Cellos need not always play octaves with the basses. A very powerful sound can be achieved by doubling the instruments in unison.
In most classical scores, double basses in cellos get a single line, and are expected to play that line as written – which means that the basses will be playing an octave below the cellos most of the time, unless the composer writes “senza bassi” in the score to indicate that the cellos should play alone. This perpetual octave fills in a lot of harmonic space, especially as the cellos essentially become the 2nd partial to the bass’s fundamental note. This means that the 5th and octave above the cellos will be felt by the ear, even if not exactly heard.
However, in general I only score bass+cello octave about 30% of the time or less. About 40% of the time, the parts are independent, and the rest of the time the basses are either absent, or playing in unison with the cellos.
A double bass/cello unison has a decidedly different tone the standard octave approach. In a sense, the basses are really adding to the cello tone, rather than the other way around, because the brighter sound on shorter strings will dominate (unless the bass section is truly enormous). This is also a good way to “keep the basses up,” as is so often recommended in orchestration manuals.
There are many ways to double – not just with both sections playing exactly the same notes. The basses could play sul ponticello, or tremolo, or even pizzicato, while the cellos play with regular bowing. In this case, I feel that it’s better to have the basses contribute the specialised technique, as their greater size will give those effects a richer sound (especially pizzicato).

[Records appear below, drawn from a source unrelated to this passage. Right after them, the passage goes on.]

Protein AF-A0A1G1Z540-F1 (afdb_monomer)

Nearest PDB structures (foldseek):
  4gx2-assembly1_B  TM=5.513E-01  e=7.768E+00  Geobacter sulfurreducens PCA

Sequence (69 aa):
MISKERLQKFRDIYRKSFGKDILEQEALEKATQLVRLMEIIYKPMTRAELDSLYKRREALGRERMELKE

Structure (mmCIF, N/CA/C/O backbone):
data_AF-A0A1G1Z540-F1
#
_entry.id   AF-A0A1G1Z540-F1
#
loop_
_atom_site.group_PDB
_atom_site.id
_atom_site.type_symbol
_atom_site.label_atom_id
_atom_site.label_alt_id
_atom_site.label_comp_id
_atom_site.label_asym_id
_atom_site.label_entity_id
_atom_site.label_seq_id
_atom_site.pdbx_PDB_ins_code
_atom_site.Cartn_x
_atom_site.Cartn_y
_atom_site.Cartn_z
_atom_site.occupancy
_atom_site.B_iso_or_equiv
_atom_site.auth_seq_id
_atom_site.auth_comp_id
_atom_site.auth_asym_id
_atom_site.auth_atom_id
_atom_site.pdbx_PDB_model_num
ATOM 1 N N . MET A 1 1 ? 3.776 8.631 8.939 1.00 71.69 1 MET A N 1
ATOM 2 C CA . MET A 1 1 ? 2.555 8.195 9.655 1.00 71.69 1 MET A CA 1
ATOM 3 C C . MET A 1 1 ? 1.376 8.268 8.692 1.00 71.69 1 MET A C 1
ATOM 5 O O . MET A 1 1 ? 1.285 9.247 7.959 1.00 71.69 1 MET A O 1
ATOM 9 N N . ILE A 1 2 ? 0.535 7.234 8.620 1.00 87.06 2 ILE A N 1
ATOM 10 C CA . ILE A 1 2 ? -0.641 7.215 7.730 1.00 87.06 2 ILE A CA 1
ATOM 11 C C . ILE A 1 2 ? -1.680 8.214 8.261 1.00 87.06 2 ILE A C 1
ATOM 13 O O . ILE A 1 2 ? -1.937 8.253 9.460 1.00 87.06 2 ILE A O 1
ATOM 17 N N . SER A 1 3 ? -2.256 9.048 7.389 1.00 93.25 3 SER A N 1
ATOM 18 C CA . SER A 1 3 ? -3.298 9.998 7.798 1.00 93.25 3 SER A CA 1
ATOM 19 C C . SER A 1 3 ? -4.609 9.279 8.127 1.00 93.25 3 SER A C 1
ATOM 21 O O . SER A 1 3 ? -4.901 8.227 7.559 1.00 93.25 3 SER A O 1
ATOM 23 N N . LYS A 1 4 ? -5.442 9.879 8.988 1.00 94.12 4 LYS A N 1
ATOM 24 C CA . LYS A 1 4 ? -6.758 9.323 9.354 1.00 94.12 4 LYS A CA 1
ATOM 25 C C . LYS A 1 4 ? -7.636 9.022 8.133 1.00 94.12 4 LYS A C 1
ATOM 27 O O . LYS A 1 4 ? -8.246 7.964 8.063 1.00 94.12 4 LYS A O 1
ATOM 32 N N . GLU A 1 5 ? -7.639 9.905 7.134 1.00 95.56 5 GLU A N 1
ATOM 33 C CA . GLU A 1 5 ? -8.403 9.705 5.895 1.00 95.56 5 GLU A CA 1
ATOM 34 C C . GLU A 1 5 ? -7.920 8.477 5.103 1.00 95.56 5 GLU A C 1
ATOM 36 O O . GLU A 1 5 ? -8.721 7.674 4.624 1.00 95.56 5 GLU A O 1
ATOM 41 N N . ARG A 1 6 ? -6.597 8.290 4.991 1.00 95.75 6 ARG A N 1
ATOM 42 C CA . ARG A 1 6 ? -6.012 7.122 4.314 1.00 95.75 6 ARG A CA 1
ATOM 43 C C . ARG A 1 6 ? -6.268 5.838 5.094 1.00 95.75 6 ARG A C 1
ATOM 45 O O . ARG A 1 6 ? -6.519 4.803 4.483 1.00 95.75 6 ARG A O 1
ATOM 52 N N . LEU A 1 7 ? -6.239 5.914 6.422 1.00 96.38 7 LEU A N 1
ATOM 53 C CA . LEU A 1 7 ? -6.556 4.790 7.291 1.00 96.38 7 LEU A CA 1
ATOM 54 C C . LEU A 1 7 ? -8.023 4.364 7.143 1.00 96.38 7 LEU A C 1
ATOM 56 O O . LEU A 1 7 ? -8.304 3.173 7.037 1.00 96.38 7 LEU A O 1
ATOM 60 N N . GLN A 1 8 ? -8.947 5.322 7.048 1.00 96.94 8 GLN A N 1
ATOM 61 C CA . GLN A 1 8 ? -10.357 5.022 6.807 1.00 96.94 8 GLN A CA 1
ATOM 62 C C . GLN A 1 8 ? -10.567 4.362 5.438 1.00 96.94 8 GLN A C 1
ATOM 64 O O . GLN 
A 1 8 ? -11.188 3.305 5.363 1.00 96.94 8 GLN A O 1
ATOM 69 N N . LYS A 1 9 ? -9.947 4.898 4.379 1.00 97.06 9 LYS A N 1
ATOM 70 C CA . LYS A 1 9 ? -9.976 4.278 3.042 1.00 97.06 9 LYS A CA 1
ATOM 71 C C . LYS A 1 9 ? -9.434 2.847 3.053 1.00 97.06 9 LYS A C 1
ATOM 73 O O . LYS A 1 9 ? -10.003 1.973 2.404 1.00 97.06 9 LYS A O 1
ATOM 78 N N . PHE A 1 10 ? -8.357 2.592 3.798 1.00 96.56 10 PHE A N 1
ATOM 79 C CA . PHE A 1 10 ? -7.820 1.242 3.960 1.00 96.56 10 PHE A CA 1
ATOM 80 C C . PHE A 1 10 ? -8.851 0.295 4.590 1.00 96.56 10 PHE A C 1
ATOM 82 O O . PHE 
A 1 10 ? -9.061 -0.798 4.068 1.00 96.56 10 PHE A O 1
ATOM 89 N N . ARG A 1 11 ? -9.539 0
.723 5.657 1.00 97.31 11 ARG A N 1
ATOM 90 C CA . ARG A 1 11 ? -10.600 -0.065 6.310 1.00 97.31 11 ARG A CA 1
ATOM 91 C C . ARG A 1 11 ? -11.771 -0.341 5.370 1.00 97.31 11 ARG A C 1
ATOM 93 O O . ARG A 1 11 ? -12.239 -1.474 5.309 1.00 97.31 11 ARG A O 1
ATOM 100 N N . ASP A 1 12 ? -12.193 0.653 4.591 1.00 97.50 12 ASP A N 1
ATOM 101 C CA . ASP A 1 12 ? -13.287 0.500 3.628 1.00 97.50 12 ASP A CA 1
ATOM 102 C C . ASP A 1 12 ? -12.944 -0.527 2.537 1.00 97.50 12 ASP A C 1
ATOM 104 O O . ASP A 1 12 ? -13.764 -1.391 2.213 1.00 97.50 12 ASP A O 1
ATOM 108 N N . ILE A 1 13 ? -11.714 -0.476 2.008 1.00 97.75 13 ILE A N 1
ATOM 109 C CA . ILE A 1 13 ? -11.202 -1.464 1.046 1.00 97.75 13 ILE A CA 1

But a firm, loud low note played in unison has a markedly different quality that an octave, because the single tone is stronger and more complex, while the overtones are more open. You’ll feel the second partial more than the third and fourth, and actually higher partials may stand out more depending on the resonance of the hall and the pitch of the note.
In the sample below, from my legend for orchestra “Battle of the Mountains,” the cellos and basses are playing a unison fp crescendo on A. Here they are doubled by rolling timpani, tuba, and bassoons. This unison could have been stretched out across an octave by all the instruments, but by joining them together, the central brass chord is brightened in tone and pushed more strongly in crescendo – especially with regard to the sudden down-sweeping gesture at the end. The result is a splashy beginning that rips at the listener and knocks them off-guard rather than sounding too profound.